▶ _Assignment_:
Below are the entries to work from; restate word for word the portion that opens with the line containing "ATOM 64 O O" and closes with the line containing "ATOM 80 C C", keeping both.

━━━━━ Supplied information

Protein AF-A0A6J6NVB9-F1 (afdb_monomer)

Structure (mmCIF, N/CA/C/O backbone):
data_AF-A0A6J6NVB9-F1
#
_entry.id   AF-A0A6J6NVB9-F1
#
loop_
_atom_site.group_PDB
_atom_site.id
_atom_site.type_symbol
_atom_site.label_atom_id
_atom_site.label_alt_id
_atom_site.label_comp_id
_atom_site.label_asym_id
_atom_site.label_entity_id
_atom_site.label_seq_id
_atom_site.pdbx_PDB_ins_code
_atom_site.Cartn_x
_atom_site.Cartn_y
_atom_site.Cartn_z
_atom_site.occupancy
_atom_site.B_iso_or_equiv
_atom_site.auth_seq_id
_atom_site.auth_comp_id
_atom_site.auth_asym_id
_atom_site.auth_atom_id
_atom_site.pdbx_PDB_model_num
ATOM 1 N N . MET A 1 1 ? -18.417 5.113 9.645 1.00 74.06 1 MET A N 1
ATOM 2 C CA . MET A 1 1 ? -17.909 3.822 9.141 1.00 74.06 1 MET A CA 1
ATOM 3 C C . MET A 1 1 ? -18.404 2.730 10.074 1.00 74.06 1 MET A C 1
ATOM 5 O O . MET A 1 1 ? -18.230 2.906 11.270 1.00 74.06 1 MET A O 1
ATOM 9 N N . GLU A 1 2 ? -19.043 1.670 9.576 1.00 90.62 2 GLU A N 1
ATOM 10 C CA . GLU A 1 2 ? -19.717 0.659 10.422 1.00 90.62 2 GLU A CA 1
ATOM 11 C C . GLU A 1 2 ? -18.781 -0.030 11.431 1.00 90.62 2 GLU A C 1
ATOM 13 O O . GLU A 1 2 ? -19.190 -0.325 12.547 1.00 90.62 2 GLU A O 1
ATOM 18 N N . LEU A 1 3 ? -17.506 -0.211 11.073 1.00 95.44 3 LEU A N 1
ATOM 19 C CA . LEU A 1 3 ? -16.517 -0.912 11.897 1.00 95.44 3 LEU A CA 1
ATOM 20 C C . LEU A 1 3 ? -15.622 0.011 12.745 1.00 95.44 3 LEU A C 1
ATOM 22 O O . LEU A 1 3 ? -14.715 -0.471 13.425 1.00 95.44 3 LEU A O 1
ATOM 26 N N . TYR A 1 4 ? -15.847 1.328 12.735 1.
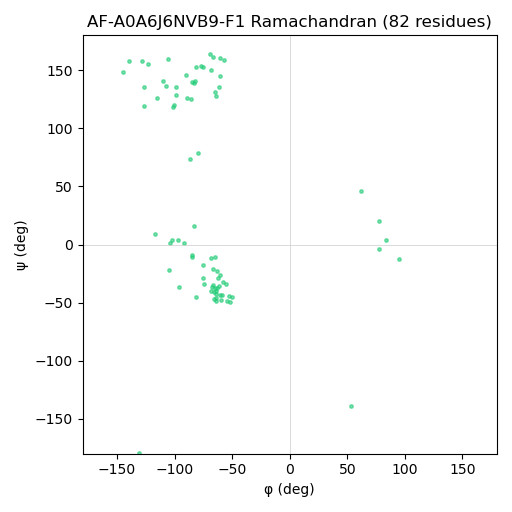00 94.62 4 TYR A N 1
ATOM 27 C CA . TYR A 1 4 ? -15.009 2.256 13.501 1.00 94.62 4 TYR A CA 1
ATOM 28 C C . TYR A 1 4 ? -15.072 1.955 15.010 1.00 94.62 4 TYR A C 1
ATOM 30 O O . TYR A 1 4 ? -16.145 1.703 15.555 1.00 94.62 4 TYR A O 1
ATOM 38 N N . GLY A 1 5 ? -13.918 1.961 15.684 1.00 93.94 5 GLY A N 1
ATOM 39 C CA . GLY A 1 5 ? -13.807 1.645 17.115 1.00 93.94 5 GLY A CA 1
ATOM 40 C C . GLY A 1 5 ? -13.879 0.152 17.471 1.00 93.94 5 GLY A C 1
ATOM 41 O O . GLY A 1 5 ? -13.683 -0.196 18.631 1.00 93.94 5 GLY A O 1
ATOM 42 N N . THR A 1 6 ? -14.103 -0.744 16.501 1.00 95.88 6 THR A N 1
ATOM 43 C CA . THR A 1 6 ? -14.137 -2.207 16.733 1.00 95.88 6 THR A CA 1
ATOM 44 C C . THR A 1 6 ? -12.755 -2.866 1
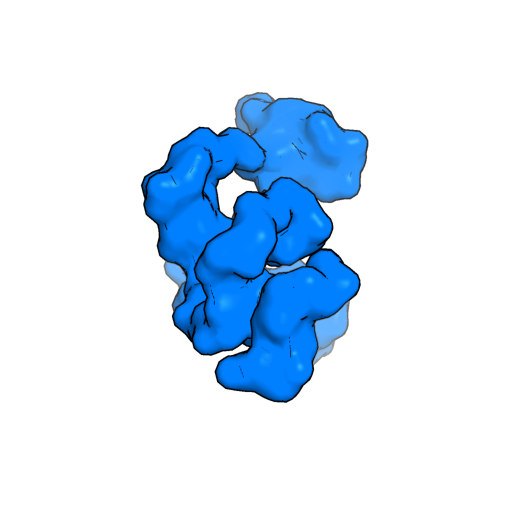6.703 1.00 95.88 6 THR A C 1
ATOM 46 O O . THR A 1 6 ? -12.614 -4.034 17.055 1.00 95.88 6 THR A O 1
ATOM 49 N N . GLY A 1 7 ? -11.736 -2.128 16.256 1.00 93.50 7 GLY A N 1
ATOM 50 C CA . GLY A 1 7 ? -10.389 -2.637 15.998 1.00 93.50 7 GLY A CA 1
ATOM 51 C C . GLY A 1 7 ? -10.137 -3.040 14.540 1.00 93.50 7 GLY A C 1
ATOM 52 O O . GLY A 1 7 ? -8.976 -3.182 14.160 1.00 93.50 7 GLY A O 1
ATOM 53 N N . VAL A 1 8 ? -11.174 -3.150 13.700 1.00 95.69 8 VAL A N 1
ATOM 54 C CA . VAL A 1 8 ? -11.020 -3.409 12.258 1.00 95.69 8 VAL A CA 1
ATOM 55 C C . VAL A 1 8 ? -10.804 -2.100 11.497 1.00 95.69 8 VAL A C 1
ATOM 57 O O . VAL A 1 8 ? -11.630 -1.191 11.581 1.00 95.69 8 VAL A O 1
ATOM 60 N N . ARG A 1 9 ? -9.714 -2.022 10.722 1.00 96.81 9 ARG A N 1
ATOM 61 C CA . ARG A 1 9 ? -9.466 -0.939 9.759 1.00 96.81 9 ARG A CA 1
ATOM 62 C C . ARG A 1 9 ? -9.856 -1.413 8.367 1.00 96.81 9 ARG A C 1
ATOM 64 O O . ARG A 1 9 ? -9.526 -2.529 7.977 1.00 96.81 9 ARG A O 1
ATOM 71 N N . VAL A 1 10 ? -10.547 -0.563 7.619 1.00 97.12 10 VAL A N 1
ATOM 72 C CA . VAL A 1 10 ? -10.923 -0.829 6.227 1.00 97.12 10 VAL A CA 1
ATOM 73 C C . VAL A 1 10 ? -10.441 0.334 5.379 1.00 97.12 10 VAL A C 1
ATOM 75 O O . VAL A 1 10 ? -10.874 1.457 5.595 1.00 97.12 10 VAL A O 1
ATOM 78 N N . ASN A 1 11 ? -9.569 0.081 4.411 1.00 98.00 11 ASN A N 1
ATOM 79 C CA . ASN A 1 11 ? -9.044 1.094 3.496 1.00 98.00 11 ASN A CA 1
ATOM 80 C C . ASN A 1 11 ? -8.959 0.508 2.084 1.00 98.00 11 ASN A C 1
ATOM 82 O O . ASN A 1 11 ? -8.891 -0.712 1.924 1.00 98.00 11 ASN A O 1
ATOM 86 N N . THR A 1 12 ? -8.943 1.367 1.070 1.00 98.12 12 THR A N 1
ATOM 87 C CA . THR A 1 12 ? -8.583 0.975 -0.298 1.00 98.12 12 THR A CA 1
ATOM 88 C C . THR A 1 12 ? -7.242 1.586 -0.657 1.00 98.12 12 THR A C 1
ATOM 90 O O . THR A 1 12 ? -7.009 2.756 -0.357 1.00 98.12 12 THR A O 1
ATOM 93 N N . VAL A 1 13 ? -6.407 0.824 -1.356 1.00 98.00 13 VAL A N 1
ATOM 94 C CA . VAL A 1 13 ? -5.135 1.300 -1.898 1.00 98.00 13 VAL A CA 1
ATOM 95 C C . VAL A 1 13 ? -5.064 1.006 -3.390 1.00 98.00 13 VAL A C 1
ATOM 97 O O . VAL A 1 13 ? -5.431 -0.084 -3.831 1.00 98.00 13 VAL A O 1
ATOM 100 N N . GLU A 1 14 ? -4.613 1.991 -4.156 1.00 97.25 14 GLU A N 1
ATOM 101 C CA . GLU A 1 14 ? -4.287 1.856 -5.572 1.00 97.25 14 GLU A CA 1
ATOM 102 C C . GLU A 1 14 ? -2.832 2.275 -5.827 1.00 97.25 14 GLU A C 1
ATOM 104 O O . GLU A 1 14 ? -2.275 3.057 -5.051 1.00 97.25 14 GLU A O 1
ATOM 109 N N . PRO A 1 15 ? -2.194 1.771 -6.892 1.00 94.75 15 PRO A N 1
ATOM 110 C CA . PRO A 1 15 ? -0.898 2.282 -7.302 1.00 94.75 15 PRO A CA 1
ATOM 111 C C . PRO A 1 15 ? -1.041 3.635 -8.003 1.00 94.75 15 PRO A C 1
ATOM 113 O O . PRO A 1 15 ? -2.056 3.917 -8.646 1.00 94.75 15 PRO A O 1
ATOM 116 N N . ARG A 1 16 ? 0.003 4.466 -7.946 1.00 93.75 16 ARG A N 1
ATOM 117 C CA . ARG A 1 16 ? 0.040 5.739 -8.686 1.00 93.75 16 ARG A CA 1
ATOM 118 C C . ARG A 1 16 ? 0.273 5.507 -10.177 1.00 93.75 16 ARG A C 1
ATOM 120 O O . ARG A 1 16 ? -0.209 6.271 -11.013 1.00 93.75 16 ARG A O 1
ATOM 127 N N . ALA A 1 17 ? 1.047 4.477 -10.506 1.00 90.00 17 ALA A N 1
ATOM 128 C CA . ALA A 1 17 ? 1.380 4.092 -11.872 1.00 90.00 17 ALA A CA 1
ATOM 129 C C . ALA A 1 17 ? 1.147 2.591 -12.098 1.00 90.00 17 ALA A C 1
ATOM 131 O O . ALA A 1 17 ? 0.691 1.871 -11.216 1.00 90.00 17 ALA A O 1
ATOM 132 N N . ALA A 1 18 ? 1.420 2.089 -13.303 1.00 87.38
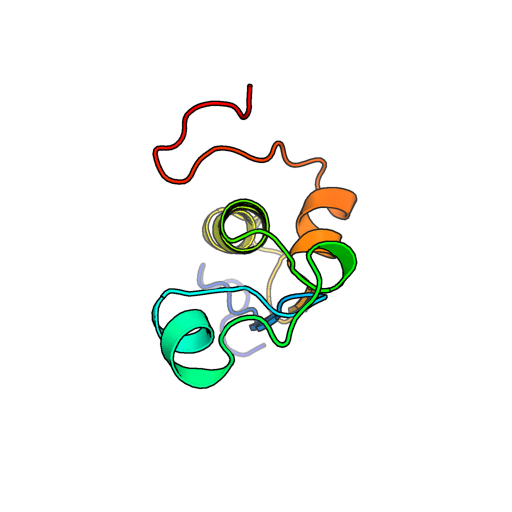 18 ALA A N 1
ATOM 133 C CA . ALA A 1 18 ? 1.286 0.658 -13.550 1.00 87.38 18 ALA A CA 1
ATOM 134 C C . ALA A 1 18 ? 2.310 -0.111 -12.703 1.00 87.38 18 ALA A C 1
ATOM 136 O O . ALA A 1 18 ? 3.491 0.207 -12.733 1.00 87.38 18 ALA A O 1
ATOM 137 N N . VAL A 1 19 ? 1.883 -1.148 -11.989 1.00 87.56 19 VAL A N 1
ATOM 138 C CA . VAL A 1 19 ? 2.807 -2.033 -11.268 1.00 87.56 19 VAL A CA 1
ATOM 139 C C . VAL A 1 19 ? 2.990 -3.287 -12.098 1.00 87.56 19 VAL A C 1
ATOM 141 O O . VAL A 1 19 ? 2.024 -4.000 -12.399 1.00 87.56 19 VAL A O 1
ATOM 144 N N . LEU A 1 20 ? 4.231 -3.556 -12.496 1.00 82.06 20 LEU A N 1
ATOM 145 C CA . LEU A 1 20 ? 4.544 -4.698 -13.343 1.00 82.06 20 LEU A CA 1
ATOM 146 C C . LEU A 1 20 ? 4.602 -5.985 -12.507 1.00 82.06 20 LEU A C 1
ATOM 148 O O . LEU A 1 20 ? 5.664 -6.478 -12.148 1.00 82.06 20 LEU A O 1
ATOM 152 N N . SER A 1 21 ? 3.433 -6.534 -12.189 1.00 77.81 21 SER A N 1
ATOM 153 C CA . SER A 1 21 ? 3.323 -7.898 -11.662 1.00 77.81 21 SER A CA 1
ATOM 154 C C . SER A 1 21 ? 3.665 -8.941 -12.734 1.00 77.81 21 SER A C 1
ATOM 156 O O . SER A 1 21 ? 3.617 -8.645 -13.929 1.00 77.81 21 SER A O 1
ATOM 158 N N . GLU A 1 22 ? 3.930 -10.186 -12.328 1.00 79.56 22 GLU A N 1
ATOM 159 C CA . GLU A 1 22 ? 4.133 -11.316 -13.254 1.00 79.56 22 GLU A CA 1
ATOM 160 C C . GLU A 1 22 ? 3.002 -11.410 -14.299 1.00 79.56 22 GLU A C 1
ATOM 162 O O . GLU A 1 22 ? 3.251 -11.514 -15.502 1.00 79.56 22 GLU A O 1
ATOM 167 N N . GLY A 1 23 ? 1.746 -11.281 -13.854 1.00 76.88 23 GLY A N 1
ATOM 168 C CA . GLY A 1 23 ? 0.579 -11.299 -14.738 1.00 76.88 23 GLY A CA 1
ATOM 169 C C . GLY A 1 23 ? 0.497 -10.085 -15.669 1.00 76.88 23 GLY A C 1
ATOM 170 O O . GLY A 1 23 ? 0.119 -10.226 -16.832 1.00 76.88 23 GLY A O 1
ATOM 171 N N . ALA A 1 24 ? 0.884 -8.896 -15.198 1.00 75.00 24 ALA A N 1
ATOM 172 C CA . ALA A 1 24 ? 0.933 -7.699 -16.036 1.00 75.00 24 ALA A CA 1
ATOM 173 C C . ALA A 1 24 ? 2.044 -7.793 -17.093 1.00 75.00 24 ALA A C 1
ATOM 175 O O . ALA A 1 24 ? 1.810 -7.456 -18.254 1.00 75.00 24 ALA A O 1
ATOM 176 N N . ALA A 1 25 ? 3.217 -8.322 -16.735 1.00 76.31 25 ALA A N 1
ATOM 177 C CA . ALA A 1 25 ? 4.309 -8.564 -17.674 1.00 76.31 25 ALA A CA 1
ATOM 178 C C . ALA A 1 25 ? 3.881 -9.515 -18.802 1.00 76.31 25 ALA A C 1
ATOM 180 O O . ALA A 1 25 ? 4.121 -9.227 -19.975 1.00 76.31 25 ALA A O 1
ATOM 181 N N . ALA A 1 26 ? 3.162 -10.593 -18.468 1.00 76.75 26 ALA A N 1
ATOM 182 C CA . ALA A 1 26 ? 2.663 -11.560 -19.447 1.00 76.75 26 ALA A CA 1
ATOM 183 C C . ALA A 1 26 ? 1.666 -10.962 -20.462 1.00 76.75 26 ALA A C 1
ATOM 185 O O . ALA A 1 26 ? 1.570 -11.444 -21.590 1.00 76.75 26 ALA A O 1
ATOM 186 N N . LEU A 1 27 ? 0.921 -9.918 -20.080 1.00 75.88 27 LEU A N 1
ATOM 187 C CA . LEU A 1 27 ? -0.114 -9.296 -20.916 1.00 75.88 27 LEU A CA 1
ATOM 188 C C . LEU A 1 27 ? 0.376 -8.062 -21.684 1.00 75.88 27 LEU A C 1
ATOM 190 O O . LEU A 1 27 ? -0.070 -7.805 -22.806 1.00 75.88 27 LEU A O 1
ATOM 194 N N . VAL A 1 28 ? 1.252 -7.268 -21.070 1.00 71.50 28 VAL A N 1
ATOM 195 C CA . VAL A 1 28 ? 1.630 -5.933 -21.556 1.00 71.50 28 VAL A CA 1
ATOM 196 C C . VAL A 1 28 ? 3.028 -5.934 -22.191 1.00 71.50 28 VAL A C 1
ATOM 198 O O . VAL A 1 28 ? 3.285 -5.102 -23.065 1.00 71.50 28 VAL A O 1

━━━━━━━━━━

▶ _Reply to the task_:
ATOM 64 O O . ARG A 1 9 ? -9.526 -2.529 7.977 1.00 96.81 9 ARG A O 1
ATOM 71 N N . VAL A 1 10 ? -10.547 -0.563 7.619 1.00 97.12 10 VAL A N 1
ATOM 72 C CA . VAL A 1 10 ? -10.923 -0.829 6.227 1.00 97.12 10 VAL A CA 1
ATOM 73 C C . VAL A 1 10 ? -10.441 0.334 5.379 1.00 97.12 10 VAL A C 1
ATOM 75 O O . VAL A 1 10 ? -10.874 1.457 5.595 1.00 97.12 10 VAL A O 1
ATOM 78 N N . ASN A 1 11 ? -9.569 0.081 4.411 1.00 98.00 11 ASN A N 1
ATOM 79 C CA . ASN A 1 11 ? -9.044 1.094 3.496 1.00 98.00 11 ASN A CA 1
ATOM 80 C C . ASN A 1 11 ? -8.959 0.508 2.084 1.00 98.00 11 ASN A C 1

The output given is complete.